A Building Component Does Not Become Common Area Just Because It Was Placed or Built On The Common Area

A Building Component Does Not Become Common Area Just Because It Was Placed or Built On The Common Area; Homeowner Cannot Escape Maintenance Responsibility Based Upon Developer’s Mistake. Chen v. Fairmont Terrace Homeowners Association (2001) 2001 WL 1191483 (Cal.App.4 Dist.) Not Officially Published
This is a case that was handled through appeal by SwedelsonGottlieb Partner David Swedelson.

Owners will often insist that their association is responsible for maintaining or repairing a building improvement or component that would normally be their responsibility merely because of where it is located. Nathan Chen found out the hard way that where the component is located is not the criteria.

Chen owned a home in the Fairmont Terrace Homeowners Association, a planned unit development (located in Orange County, California. A wrought iron fence ran behind and along the side of Chen’s property, dividing his lot from the common area. Due to an error during construction, the fence along his side yard (which bordered a common area greenbelt) was not placed on nor did it line up with the boundary line as planned. Instead, the fence encroached upon the common area.

Chen contended that the Association must maintain the fence because it is in the common area. He claimed that the fence became part of the common area because it was located on the common area. The Association argued that had the fence been placed on the boundary line as intended, Chen would be responsible for its maintenance.

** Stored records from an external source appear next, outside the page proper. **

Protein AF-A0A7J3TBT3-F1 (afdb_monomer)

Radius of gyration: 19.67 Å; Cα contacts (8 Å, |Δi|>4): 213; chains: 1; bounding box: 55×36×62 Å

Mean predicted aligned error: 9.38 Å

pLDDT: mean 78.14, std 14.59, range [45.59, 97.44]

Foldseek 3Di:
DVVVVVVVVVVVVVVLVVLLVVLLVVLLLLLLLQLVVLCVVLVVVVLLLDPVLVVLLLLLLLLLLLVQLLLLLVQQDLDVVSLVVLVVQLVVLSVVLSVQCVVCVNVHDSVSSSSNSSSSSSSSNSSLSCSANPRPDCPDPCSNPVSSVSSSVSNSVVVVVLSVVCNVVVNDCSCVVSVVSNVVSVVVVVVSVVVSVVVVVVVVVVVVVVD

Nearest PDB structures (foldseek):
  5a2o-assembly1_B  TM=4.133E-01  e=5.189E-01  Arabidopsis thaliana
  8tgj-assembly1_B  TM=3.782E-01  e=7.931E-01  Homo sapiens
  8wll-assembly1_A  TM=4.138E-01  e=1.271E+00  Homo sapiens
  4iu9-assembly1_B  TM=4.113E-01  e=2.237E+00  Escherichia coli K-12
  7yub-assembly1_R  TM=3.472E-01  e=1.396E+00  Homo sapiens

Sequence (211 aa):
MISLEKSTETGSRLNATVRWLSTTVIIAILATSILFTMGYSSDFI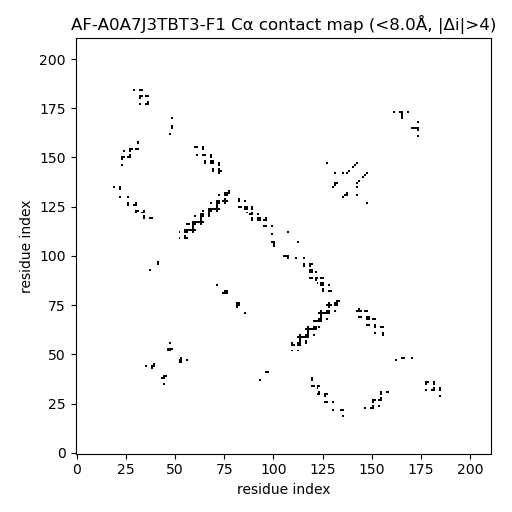YLIGYTNQLIPLFEGIIIGTFVFSFAGSFTGSKNPYILAAGVIVSAVFLMLVFLILQITDYVVPNHLLTISAIMICSMFLPALQFGRSALLGSQGLRGKVVLPLAVSILSIIIVAYSAVIYEKSGQSNLAEIVSVLDYAAIAILAAAASYFLLKNRHTQGKSMVEK

Solvent-accessible surface area (backbone atoms only — not comparable to full-atom values): 10555 Å² total; per-residue (Å²): 120,76,69,59,58,56,52,54,53,52,53,53,53,50,53,52,48,52,52,50,52,54,48,42,52,52,40,21,52,41,28,44,27,52,37,48,48,52,25,56,78,62,56,55,52,62,50,61,74,38,75,91,45,34,60,40,35,50,53,13,37,54,54,15,32,44,56,19,16,38,52,9,26,66,63,36,46,84,51,64,68,56,43,50,49,32,48,50,53,23,50,53,31,41,52,49,38,50,49,51,40,61,77,38,75,70,61,65,53,60,70,59,36,18,52,36,27,24,33,50,25,29,47,26,17,32,40,31,14,45,42,36,41,74,75,64,50,90,45,65,65,54,43,43,50,53,44,24,51,53,28,29,54,52,28,52,50,52,51,53,53,52,50,53,51,21,58,75,49,72,69,62,53,50,63,60,60,46,50,57,42,32,55,53,34,51,51,51,51,52,52,50,52,49,50,52,55,52,52,52,52,56,55,54,54,54,63,63,74,77,109

Secondary structure (DSSP, 8-state):
-HHHHHHHHHHHHHHHHHHHHHHHHHHHHHHHHHHHHHHHHTTGGGGGG-HHHHHHHHHHHHHHHHHHHHHHHHH--S-HHHHHHHHHHHHHHHHHHHHHHHHTTT---HHHHHHHHHHHGGGHHHHHHHHIIIII---HHIIIIIHHHHHHHHHHHHHHHHHHHHHHTTTSSHHHHHHHHHHHHHHHHHHHHHHHHHHHHHHHHHHHHT-

Structure (mmCIF, N/CA/C/O backbone):
data_AF-A0A7J3TBT3-F1
#
_entry.id   AF-A0A7J3TBT3-F1
#
loop_
_atom_site.group_PDB
_atom_site.id
_atom_site.type_symbol
_atom_site.label_atom_id
_atom_site.label_alt_id
_atom_site.label_comp_id
_atom_site.label_asym_id
_atom_site.label_entity_id
_atom_site.label_se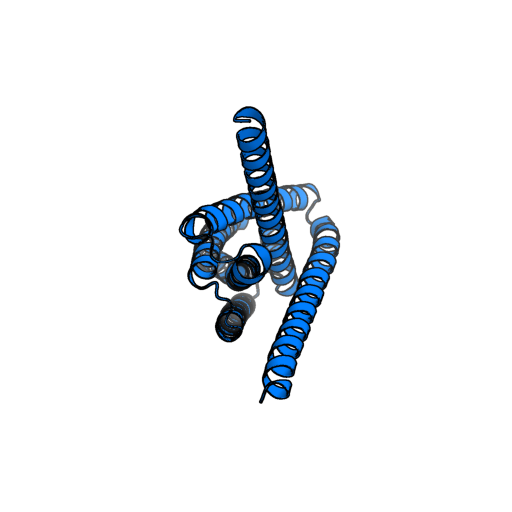q_id
_atom_site.pdbx_PDB_ins_code
_atom_site.Cartn_x
_atom_site.Cartn_y
_atom_site.Cartn_z
_atom_site.occupancy
_atom_site.B_iso_or_equiv
_atom_site.auth_seq_id
_atom_site.auth_comp_id
_atom_site.auth_asym_id
_atom_site.auth_atom_id
_atom_site.pdbx_PDB_model_num
ATOM 1 N N . MET A 1 1 ? 36.818 21.651 -25.184 1.00 55.59 1 MET A N 1
ATOM 2 C CA . MET A 1 1 ? 36.015 20.428 -25.420 1.00 55.59 1 MET A CA 1
ATOM 3 C C . MET A 1 1 ? 35.603 19.698 -24.134 1.00 55.59 1 MET A C 1
ATOM 5 O O . MET A 1 1 ? 34.464 19.276 -24.067 1.00 55.59 1 MET A O 1
ATOM 9 N N . ILE A 1 2 ? 36.425 19.659 -23.075 1.00 55.34 2 ILE A N 1
ATOM 10 C CA . ILE A 1 2 ? 36.128 18.958 -21.796 1.00 55.34 2 ILE A CA 1
ATOM 11 C C . ILE A 1 2 ? 34.960 19.576 -20.978 1.00 55.34 2 ILE A C 1
ATOM 13 O O . ILE A 1 2 ? 34.295 18.895 -20.203 1.00 55.34 2 ILE A O 1
ATOM 17 N N . SER A 1 3 ? 34.669 20.870 -21.156 1.00 55.66 3 SER A N 1
ATOM 18 C CA . SER A 1 3 ? 33.593 21.580 -20.430 1.00 55.66 3 SER A CA 1
ATOM 19 C C . SER A 1 3 ? 32.171 21.177 -20.874 1.00 55.66 3 SER A C 1
ATOM 21 O O . SER A 1 3 ? 31.256 21.104 -20.053 1.00 55.66 3 SER A O 1
ATOM 23 N N . LEU A 1 4 ? 31.985 20.841 -22.157 1.00 53.09 4 LEU A N 1
ATOM 24 C CA . LEU A 1 4 ? 30.673 20.483 -22.710 1.00 53.09 4 LEU A CA 1
ATOM 25 C C . LEU A 1 4 ? 30.240 19.063 -22.321 1.00 53.09 4 LEU A C 1
ATOM 27 O O . LEU A 1 4 ? 29.076 18.864 -21.990 1.00 53.09 4 LEU A O 1
ATOM 31 N N . GLU A 1 5 ? 31.177 18.113 -22.257 1.00 53.06 5 GLU A N 1
ATOM 32 C CA . GLU A 1 5 ? 30.909 16.720 -21.861 1.00 53.06 5 GLU A CA 1
ATOM 33 C C . GLU A 1 5 ? 30.417 16.610 -20.409 1.00 53.06 5 GLU A C 1
ATOM 35 O O . GLU A 1 5 ? 29.419 15.940 -20.126 1.00 53.06 5 GLU A O 1
ATOM 40 N N . LYS A 1 6 ? 31.047 17.360 -19.493 1.00 53.22 6 LYS A N 1
ATOM 41 C CA . LYS A 1 6 ? 30.635 17.430 -18.082 1.00 53.22 6 LYS A CA 1
ATOM 42 C C . LYS A 1 6 ? 29.245 18.050 -17.914 1.00 53.22 6 LYS A C 1
ATOM 44 O O . LYS A 1 6 ? 28.473 17.605 -17.064 1.00 53.22 6 LYS A O 1
ATOM 49 N N . SER A 1 7 ? 28.908 19.051 -18.729 1.00 52.12 7 SER A N 1
ATOM 50 C CA . SER A 1 7 ? 27.586 19.694 -18.731 1.00 52.12 7 SER A CA 1
ATOM 51 C C . SER A 1 7 ? 26.482 18.720 -19.168 1.00 52.12 7 SER A C 1
ATOM 53 O O . SER A 1 7 ? 25.473 18.568 -18.474 1.00 52.12 7 SER A O 1
ATOM 55 N N . THR A 1 8 ? 26.708 17.964 -20.248 1.00 61.34 8 THR A N 1
ATOM 56 C CA . THR A 1 8 ? 25.752 16.958 -20.743 1.00 61.34 8 THR A CA 1
ATOM 57 C C . THR A 1 8 ? 25.559 15.783 -19.785 1.00 61.34 8 THR A C 1
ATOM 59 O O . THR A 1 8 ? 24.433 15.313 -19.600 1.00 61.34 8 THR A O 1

The fact that an error had benefitted Chen by providing him with additional space on his lot should not relieve him of his maintenance responsibility.

The trial court ruled in the Association’s favor, also awarding it attorneys’ fees and costs. Chen appealed. The Court of Appeal affirmed the trial court’s decision.

In reaching its decision, the Court of Appeal examined California Civil Code Section 1364 and the Association’s CC&Rs to determine who was responsible for the fence’s maintenance. Civil Code § 1364 states that the Association is responsible for maintaining the common area, and the owner of a separate interest is responsible for maintenance of that separate interest and any appurtenant exclusive use common area, unless the CC&Rs provide otherwise. Chen argued that since the fence in question was undeniably in the common area, it was common area and thus the Association was responsible for maintenance pursuant to Civil Code § 1364.

However, the court considered the CC&Rs, which supported the Association’s position and specifically stated that lot owners are responsible for maintaining fences and all other improvements on their lots. Therefore, the court of appeal reasoned that had the fence been placed on the boundary line as the developer had intended, Chen would have unequivocally been responsible for its maintenance.

The appellate court next addressed whether the developer’s mistake in placing the fence on the common area relieved Chen of what would otherwise have been his maintenance responsibility. The court noted that while the CC&Rs granted Chen an easement for encroachments that occur as a result of construction errors, “the rights and obligations of owners shall not be altered in any way by such encroachments …”

Therefore, the court ruled that the CC&Rs did not support Chen’s argument. The court also held that making the Association maintain Chen’s fence would simply be unfair,
… nor do equitable considerations support such a conclusion. Due to an error, Chen has been given the exclusive use of additional space in his yard, and he apparently has no complaint about the extra square footage. To grant him the benefit of the error while relieving him of a responsibility that would otherwise be his would contradict logic, equity, and common sense.

The court upheld the award of attorneys’ fees and costs to the Association based upon Civil Code § 1354(f), which states that in any action “to enforce the governing documents, the prevailing party shall be awarded reasonable attorney’s fees and costs.”

Most planned developments have fences and walls which are often located in places other than the actual boundary line between the lots or the common area. It is not uncommon to find encroachments which extend into an association’s common areas.

In addition, we find situations where owners, over time, have modified their homes, lots or units and have added fences, decks, additions and other builiding components on the common area. Just because they may have built on the common area does not make them common area and/or the association’s maintenance and repair responsibility. And this is true even if the current owner did not make the addition or encroachment. The mere encroachment of an owner’s improvement into the common area will not change the maintenance responsibilities from the then owner to the association.

(Note: The California Appellate Court issued this as an “unpublished” decision in this case. This means that this case cannot be relied upon or used as precedent in any other court case, although it is binding upon the parties to the case. We nonetheless believe that the case reflects how a court would likely decide other cases with similar facts.)